>>>>

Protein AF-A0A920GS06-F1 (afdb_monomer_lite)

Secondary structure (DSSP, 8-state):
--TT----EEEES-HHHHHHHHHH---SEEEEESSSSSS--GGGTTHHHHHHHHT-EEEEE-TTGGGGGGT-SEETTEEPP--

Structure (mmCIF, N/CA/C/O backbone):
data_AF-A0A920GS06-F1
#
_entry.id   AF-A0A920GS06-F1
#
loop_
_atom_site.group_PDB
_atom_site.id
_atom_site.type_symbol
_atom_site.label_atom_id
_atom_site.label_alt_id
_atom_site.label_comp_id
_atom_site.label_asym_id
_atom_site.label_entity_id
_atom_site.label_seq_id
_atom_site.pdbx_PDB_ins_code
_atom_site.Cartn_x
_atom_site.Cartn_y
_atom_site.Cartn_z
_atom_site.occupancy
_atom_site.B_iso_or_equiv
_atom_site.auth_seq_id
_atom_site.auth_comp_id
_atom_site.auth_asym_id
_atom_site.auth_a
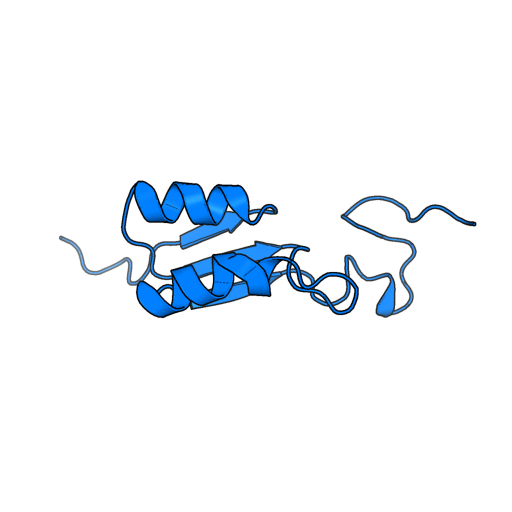tom_id
_atom_site.pdbx_PDB_model_num
ATOM 1 N N . MET A 1 1 ? -11.096 18.103 21.715 1.00 51.69 1 MET A N 1
ATOM 2 C CA . MET A 1 1 ? -10.121 17.984 20.609 1.00 51.69 1 MET A CA 1
ATOM 3 C C . MET A 1 1 ? -10.757 18.537 19.345 1.00 51.69 1 MET A C 1
ATOM 5 O O . MET A 1 1 ? -11.890 18.182 19.036 1.00 51.69 1 MET A O 1
ATOM 9 N N . THR A 1 2 ? -10.097 19.481 18.683 1.00 50.84 2 THR A N 1
ATOM 10 C CA . THR A 1 2 ? -10.589 20.157 17.477 1.00 50.84 2 THR A CA 1
ATOM 11 C C . THR A 1 2 ? -10.745 19.144 16.336 1.00 50.84 2 THR A C 1
ATOM 13 O O . THR A 1 2 ? -9.785 18.517 15.909 1.00 50.84 2 THR A O 1
ATOM 16 N N . LYS A 1 3 ? -11.979 18.956 15.848 1.00 69.81 3 LYS A N 1
ATOM 17 C CA . LYS A 1 3 ? -12.384 17.987 14.801 1.00 69.81 3 LYS A CA 1
ATOM 18 C C . LYS A 1 3 ? -11.850 18.316 13.384 1.00 69.81 3 LYS A C 1
ATOM 20 O O . LYS A 1 3 ? -12.556 18.049 12.408 1.00 69.81 3 LYS A O 1
ATOM 25 N N . ILE A 1 4 ? -10.669 18.923 13.258 1.00 93.56 4 ILE A N 1
ATOM 26 C CA . ILE A 1 4 ? -10.101 19.355 11.967 1.00 93.56 4 ILE A CA 1
ATOM 27 C C . ILE A 1 4 ? -9.522 18.156 11.209 1.00 93.56 4 ILE A C 1
ATOM 29 O O . ILE A 1 4 ? -9.828 17.967 10.036 1.00 93.56 4 ILE A O 1
ATOM 33 N N . VAL A 1 5 ? -8.746 17.308 11.885 1.00 92.94 5 VAL A N 1
ATOM 34 C CA . VAL A 1 5 ? -8.172 16.095 11.288 1.00 92.94 5 VAL A CA 1
ATOM 35 C C . VAL A 1 5 ? -9.172 14.944 11.415 1.00 92.94 5 VAL A C 1
ATOM 37 O O . VAL A 1 5 ? -9.732 14.728 12.491 1.00 92.94 5 VAL A O 1
ATOM 40 N N . LYS A 1 6 ? -9.438 14.245 10.303 1.00 94.06 6 LYS A N 1
ATOM 41 C CA . LYS A 1 6 ? -10.398 13.126 10.229 1.00 94.06 6 LYS A CA 1
ATOM 42 C C . LYS A 1 6 ? -9.751 11.748 10.179 1.00 94.06 6 LYS A C 1
ATOM 44 O O . LYS A 1 6 ? -10.437 10.785 10.488 1.00 94.06 6 LYS A O 1
ATOM 49 N N . ALA A 1 7 ? -8.489 11.680 9.771 1.00 95.75 7 ALA A N 1
ATOM 50 C CA . ALA A 1 7 ? -7.731 10.448 9.664 1.00 95.75 7 ALA A CA 1
ATOM 51 C C . ALA A 1 7 ? -6.233 10.746 9.782 1.00 95.75 7 ALA A C 1
ATOM 53 O O . ALA A 1 7 ? -5.778 11.815 9.360 1.00 95.75 7 ALA A O 1
ATOM 54 N N . ILE A 1 8 ? -5.483 9.802 10.337 1.00 96.25 8 ILE A N 1
ATOM 55 C CA . ILE A 1 8 ? -4.027 9.803 10.439 1.00 96.25 8 ILE A CA 1
ATOM 56 C C . ILE A 1 8 ? -3.506 8.490 9.852 1.00 96.25 8 ILE A C 1
ATOM 58 O O . ILE A 1 8 ? -4.065 7.412 10.060 1.00 96.25 8 ILE A O 1
ATOM 62 N N . GLY A 1 9 ? -2.414 8.592 9.104 1.00 97.31 9 GLY A N 1
ATOM 63 C CA . GLY A 1 9 ? -1.789 7.464 8.437 1.00 97.31 9 GLY A CA 1
ATOM 64 C C . GLY A 1 9 ? -0.305 7.682 8.198 1.00 97.31 9 GLY A C 1
ATOM 65 O O . GLY A 1 9 ? 0.226 8.758 8.477 1.00 97.31 9 GLY A O 1
ATOM 66 N N . LEU A 1 10 ? 0.348 6.661 7.648 1.00 97.12 10 LEU A N 1
ATOM 67 C CA . LEU A 1 10 ? 1.765 6.682 7.281 1.00 97.12 10 LEU A CA 1
ATOM 68 C C . LEU A 1 10 ? 1.968 6.180 5.851 1.00 97.12 10 LEU A C 1
ATOM 70 O O . LEU A 1 10 ? 1.257 5.291 5.385 1.00 97.12 10 LEU A O 1
ATOM 74 N N . GLY A 1 11 ? 2.930 6.779 5.150 1.00 97.81 11 GLY A N 1
ATOM 75 C CA . GLY A 1 11 ? 3.374 6.339 3.830 1.00 97.81 11 GLY A CA 1
ATOM 76 C C . GLY A 1 11 ? 4.758 5.714 3.922 1.00 97.81 11 GLY A C 1
ATOM 77 O O . GLY A 1 11 ? 5.679 6.384 4.382 1.00 97.81 11 GLY A O 1
ATOM 78 N N . VAL A 1 12 ? 4.894 4.450 3.516 1.00 97.31 12 VAL A N 1
ATOM 79 C CA . VAL A 1 12 ? 6.129 3.657 3
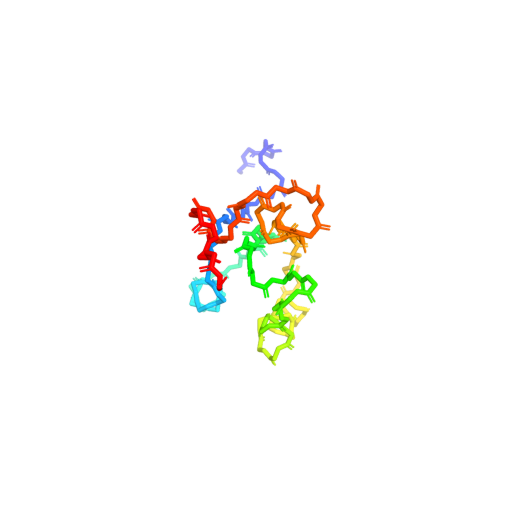.664 1.00 97.31 12 VAL A CA 1
ATOM 80 C C . VAL A 1 12 ? 6.352 2.703 2.493 1.00 97.31 12 VAL A C 1
ATOM 82 O O . VAL A 1 12 ? 5.471 2.503 1.652 1.00 97.31 12 VAL A O 1
ATOM 85 N N . ASN A 1 13 ? 7.535 2.090 2.455 1.00 96.69 13 ASN A N 1
ATOM 86 C CA . ASN A 1 13 ? 7.990 1.208 1.386 1.00 96.69 13 ASN A CA 1
ATOM 87 C C . ASN A 1 13 ? 8.194 -0.246 1.849 1.00 96.69 13 ASN A C 1
ATOM 89 O O . ASN A 1 13 ? 8.674 -1.080 1.081 1.00 96.69 13 ASN A O 1
ATOM 93 N N . GLU A 1 14 ? 7.837 -0.585 3.088 1.00 97.06 14 GLU A N 1
ATOM 94 C CA . GLU A 1 14 ? 8.099 -1.889 3.695 1.00 97.06 14 GLU A CA 1
ATOM 95 C C . GLU A 1 14 ? 6.890 -2.392 4.486 1.00 97.06 14 GLU A C 1
ATOM 97 O O . GLU A 1 14 ? 6.299 -1.654 5.273 1.00 97.06 14 GLU A O 1
ATOM 102 N N . ASN A 1 15 ? 6.568 -3.683 4.336 1.00 98.06 15 ASN A N 1
ATOM 103 C CA . ASN A 1 15 ? 5.484 -4.316 5.094 1.00 98.06 15 ASN A CA 1
ATOM 104 C C . ASN A 1 15 ? 5.755 -4.278 6.604 1.00 98.06 15 ASN A C 1
ATOM 106 O O . ASN A 1 15 ? 4.846 -3.998 7.382 1.00 98.06 15 ASN A O 1
ATOM 110 N N . GLN A 1 16 ? 7.011 -4.517 7.003 1.00 98.38 16 GLN A N 1
ATOM 111 C CA . GLN A 1 16 ? 7.399 -4.602 8.411 1.00 98.38 16 GLN A CA 1
ATOM 112 C C . GLN A 1 16 ? 7.139 -3.296 9.163 1.00 98.38 16 GLN A C 1
ATOM 114 O O . GLN A 1 16 ? 6.636 -3.330 10.276 1.00 98.38 16 GLN A O 1
ATOM 119 N N . VAL A 1 17 ? 7.384 -2.143 8.535 1.00 98.25 17 VAL A N 1
ATOM 120 C CA . VAL A 1 17 ? 7.147 -0.843 9.180 1.00 98.25 17 VAL A CA 1
ATOM 121 C C . VAL A 1 17 ? 5.661 -0.647 9.491 1.00 98.25 17 VAL A C 1
ATOM 123 O O . VAL A 1 17 ? 5.316 -0.138 10.554 1.00 98.25 17 VAL A O 1
ATOM 126 N N . CYS A 1 18 ? 4.767 -1.086 8.599 1.00 98.31 18 CYS A N 1
ATOM 127 C CA . CYS A 1 18 ? 3.331 -1.073 8.872 1.00 98.31 18 CYS A CA 1
ATOM 128 C C . CYS A 1 18 ? 2.955 -2.026 10.015 1.00 98.31 18 CYS A C 1
ATOM 130 O O . CYS A 1 18 ? 2.157 -1.651 10.869 1.00 98.31 18 CYS A O 1
ATOM 132 N N . LEU A 1 19 ? 3.516 -3.241 10.042 1.00 98.44 19 LEU A N 1
ATOM 133 C CA . LEU A 1 19 ? 3.271 -4.213 11.114 1.00 98.44 19 LEU A CA 1
ATOM 134 C C . LEU A 1 19 ? 3.723 -3.666 12.475 1.00 98.44 19 LEU A C 1
ATOM 136 O O . LEU A 1 19 ? 2.940 -3.670 13.420 1.00 98.44 19 LEU A O 1
ATOM 140 N N . ASP A 1 20 ? 4.926 -3.098 12.546 1.00 98.50 20 ASP A N 1
ATOM 141 C CA . ASP A 1 20 ? 5.457 -2.479 13.762 1.00 98.50 20 ASP A CA 1
ATOM 142 C C . ASP A 1 20 ? 4.579 -1.299 14.209 1.00 98.50 20 ASP A C 1
ATOM 144 O O . ASP A 1 20 ? 4.263 -1.149 15.390 1.00 98.50 20 ASP A O 1
ATOM 148 N N . ALA A 1 21 ? 4.114 -0.476 13.263 1.00 98.25 21 ALA A N 1
ATOM 149 C CA . ALA A 1 21 ? 3.221 0.641 13.555 1.00 98.25 21 ALA A CA 1
ATOM 150 C C . ALA A 1 21 ? 1.880 0.183 14.154 1.00 98.25 21 ALA A C 1
ATOM 152 O O . ALA A 1 21 ? 1.373 0.839 15.069 1.00 98.25 21 ALA A O 1
ATOM 153 N N . LEU A 1 22 ? 1.317 -0.936 13.682 1.00 98.12 22 LEU A N 1
ATOM 154 C CA . LEU A 1 22 ? 0.085 -1.514 14.232 1.00 98.12 22 LEU A CA 1
ATOM 155 C C . LEU A 1 22 ? 0.242 -1.979 15.689 1.00 98.12 22 LEU A C 1
ATOM 157 O O . LEU A 1 22 ? -0.748 -2.000 16.422 1.00 98.12 22 LEU A O 1
ATOM 161 N N . GLU A 1 23 ? 1.454 -2.321 16.127 1.00 97.94 23 GLU A N 1
ATOM 162 C CA . GLU A 1 23 ? 1.737 -2.652 17.530 1.00 97.94 23 GLU A CA 1
ATOM 163 C C . GLU A 1 23 ? 1.913 -1.408 18.413 1.00 97.94 23 GLU A C 1
ATOM 165 O O . GLU A 1 23 ? 1.669 -1.459 19.618 1.00 97.94 23 GLU A O 1
ATOM 170 N N . ILE A 1 24 ? 2.275 -0.266 17.823 1.00 97.69 24 ILE A N 1
ATOM 171 C CA . ILE A 1 24 ? 2.455 1.004 18.543 1.00 97.69 24 ILE A CA 1
ATOM 172 C C . ILE A 1 24 ? 1.117 1.724 18.762 1.00 97.69 24 ILE A C 1
ATOM 174 O O . ILE A 1 24 ? 0.941 2.411 19.771 1.00 97.69 24 ILE A O 1
ATOM 178 N N . GLY A 1 25 ? 0.162 1.594 17.837 1.00 95.75 25 GLY A N 1
ATOM 179 C CA . GLY A 1 25 ? -1.116 2.288 17.957 1.00 95.75 25 GLY A CA 1
ATOM 180 C C . GLY A 1 25 ? -2.128 2.003 16.853 1.00 95.75 25 GLY A C 1
ATOM 181 O O . GLY A 1 25 ? -1.971 1.102 16.031 1.00 95.75 25 GLY A O 1
ATOM 182 N N . SER A 1 26 ? -3.198 2.796 16.863 1.00 96.25 26 SER A N 1
ATOM 183 C CA . SER A 1 26 ? -4.282 2.722 15.882 1.00 96.25 26 SER A CA 1
ATOM 184 C C . SER A 1 26 ? -4.040 3.681 14.723 1.00 96.25 26 SER A C 1
ATOM 186 O O . SER A 1 26 ? -3.684 4.839 14.936 1.00 96.25 26 SER A O 1
ATOM 188 N N . TRP A 1 27 ? -4.304 3.208 13.508 1.00 98.06 27 TRP A N 1
ATOM 189 C CA . TRP A 1 27 ? -4.080 3.953 12.273 1.00 98.06 27 TRP A CA 1
ATOM 190 C C . TRP A 1 27 ? -5.276 3.806 11.342 1.00 98.06 27 TRP A C 1
ATOM 192 O O . TRP A 1 27 ? -5.804 2.704 11.186 1.00 98.06 27 TRP A O 1
ATOM 202 N N . ASP A 1 28 ? -5.674 4.895 10.690 1.00 98.31 28 ASP A N 1
ATOM 203 C CA . ASP A 1 28 ? -6.820 4.884 9.777 1.00 98.31 28 ASP A CA 1
ATOM 204 C C . ASP A 1 28 ? -6.437 4.321 8.400 1.00 98.31 28 ASP A C 1
ATOM 206 O O . ASP A 1 28 ? -7.217 3.620 7.745 1.00 98.31 28 ASP A O 1
ATOM 210 N N . VAL A 1 29 ? -5.220 4.629 7.941 1.00 98.56 29 VAL A N 1
ATOM 211 C CA . VAL A 1 29 ? -4.753 4.278 6.597 1.00 98.56 29 VAL A CA 1
ATOM 212 C C . VAL A 1 29 ? -3.236 4.154 6.520 1.00 98.56 29 VAL A C 1
ATOM 214 O O . VAL A 1 29 ? -2.514 4.965 7.096 1.00 98.56 29 VAL A O 1
ATOM 217 N N . PHE A 1 30 ? -2.745 3.199 5.733 1.00 98.69 30 PHE A N 1
ATOM 218 C CA . PHE A 1 30 ? -1.357 3.160 5.275 1.00 98.69 30 PHE A CA 1
ATOM 219 C C . PHE A 1 30 ? -1.280 3.348 3.764 1.00 98.69 30 PHE A C 1
ATOM 221 O O . PHE A 1 30 ? -2.034 2.732 3.015 1.00 98.69 30 PHE A O 1
ATOM 228 N N . LEU A 1 31 ? -0.337 4.164 3.300 1.00 98.50 31 LEU A N 1
ATOM 229 C CA . LEU A 1 31 ? 0.095 4.155 1.907 1.00 98.50 31 LEU A CA 1
ATOM 230 C C . LEU A 1 31 ? 1.303 3.227 1.805 1.00 98.50 31 LEU A C 1
ATOM 232 O O . LEU A 1 31 ? 2.387 3.557 2.280 1.00 98.50 31 LEU A O 1
ATOM 236 N N . LEU A 1 32 ? 1.106 2.069 1.180 1.00 98.12 32 LEU A N 1
ATOM 237 C CA . LEU A 1 32 ? 2.137 1.051 1.022 1.00 98.12 32 LEU A CA 1
ATOM 238 C C . LEU A 1 32 ? 2.676 1.077 -0.403 1.00 98.12 32 LEU A C 1
ATOM 240 O O . LEU A 1 32 ? 1.989 0.687 -1.348 1.00 98.12 32 LEU A O 1
ATOM 244 N N . ALA A 1 33 ? 3.909 1.536 -0.560 1.00 97.06 33 ALA A N 1
ATOM 245 C CA . ALA A 1 33 ? 4.522 1.732 -1.857 1.00 97.06 33 ALA A CA 1
ATOM 246 C C . ALA A 1 33 ? 5.420 0.550 -2.261 1.00 97.06 33 ALA A C 1
ATOM 248 O O . ALA A 1 33 ? 6.370 0.209 -1.562 1.00 97.06 33 ALA A O 1
ATOM 249 N N . GLY A 1 34 ? 5.136 -0.067 -3.411 1.00 95.19 34 GLY A N 1
ATOM 250 C CA . GLY A 1 34 ? 5.990 -1.102 -4.009 1.00 95.19 34 GLY A CA 1
ATOM 251 C C . GLY A 1 34 ? 5.890 -2.510 -3.405 1.00 95.19 34 GLY A C 1
ATOM 252 O O . GLY A 1 34 ? 6.547 -3.407 -3.914 1.00 95.19 34 GLY A O 1
ATOM 253 N N . ARG A 1 35 ? 5.063 -2.736 -2.371 1.00 96.69 35 ARG A N 1
ATOM 254 C CA . ARG A 1 35 ? 4.863 -4.069 -1.745 1.00 96.69 35 ARG A CA 1
ATOM 255 C C . ARG A 1 35 ? 3.541 -4.756 -2.083 1.00 96.69 35 ARG A C 1
ATOM 257 O O . ARG A 1 35 ? 3.276 -5.880 -1.662 1.00 96.69 35 ARG A O 1
ATOM 264 N N . TYR A 1 36 ? 2.712 -4.071 -2.864 1.00 97.38 36 TYR A N 1
ATOM 265 C CA . TYR A 1 36 ? 1.556 -4.656 -3.525 1.00 97.38 36 TYR A CA 1
ATOM 266 C C . TYR A 1 36 ? 1.465 -4.104 -4.948 1.00 97.38 36 TYR A C 1
ATOM 268 O O . TYR A 1 36 ? 0.870 -3.058 -5.219 1.00 97.38 36 TYR A O 1
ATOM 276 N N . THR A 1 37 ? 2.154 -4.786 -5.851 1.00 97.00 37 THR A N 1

<<<<

_Work instructions_: Return only the stretch above from the line containing "ATOM 77 O O" through the line containing "ATOM 106 O O", word for word and without pictures.

_Exercise answer_:
ATOM 77 O O . GLY A 1 11 ? 5.679 6.384 4.382 1.00 97.81 11 GLY A O 1
ATOM 78 N N . VAL A 1 12 ? 4.894 4.450 3.516 1.00 97.31 12 VAL A N 1
ATOM 79 C CA . VAL A 1 12 ? 6.129 3.657 3
.664 1.00 97.31 12 VAL A CA 1
ATOM 80 C C . VAL A 1 12 ? 6.352 2.703 2.493 1.00 97.31 12 VAL A C 1
ATOM 82 O O . VAL A 1 12 ? 5.471 2.503 1.652 1.00 97.31 12 VAL A O 1
ATOM 85 N N . ASN A 1 13 ? 7.535 2.090 2.455 1.00 96.69 13 ASN A N 1
ATOM 86 C CA . ASN A 1 13 ? 7.990 1.208 1.386 1.00 96.69 13 ASN A CA 1
ATOM 87 C C . ASN A 1 13 ? 8.194 -0.246 1.849 1.00 96.69 13 ASN A C 1
ATOM 89 O O . ASN A 1 13 ? 8.674 -1.080 1.081 1.00 96.69 13 ASN A O 1
ATOM 93 N N . GLU A 1 14 ? 7.837 -0.585 3.088 1.00 97.06 14 GLU A N 1
ATOM 94 C CA . GLU A 1 14 ? 8.099 -1.889 3.695 1.00 97.06 14 GLU A CA 1
ATOM 95 C C . GLU A 1 14 ? 6.890 -2.392 4.486 1.00 97.06 14 GLU A C 1
ATOM 97 O O . GLU A 1 14 ? 6.299 -1.654 5.273 1.00 97.06 14 GLU A O 1
ATOM 102 N N . ASN A 1 15 ? 6.568 -3.683 4.336 1.00 98.06 15 ASN A N 1
ATOM 103 C CA . ASN A 1 15 ? 5.484 -4.316 5.094 1.00 98.06 15 ASN A CA 1
ATOM 104 C C . ASN A 1 15 ? 5.755 -4.278 6.604 1.00 98.06 15 ASN A C 1
ATOM 106 O O . ASN A 1 15 ? 4.846 -3.998 7.382 1.00 98.06 15 ASN A O 1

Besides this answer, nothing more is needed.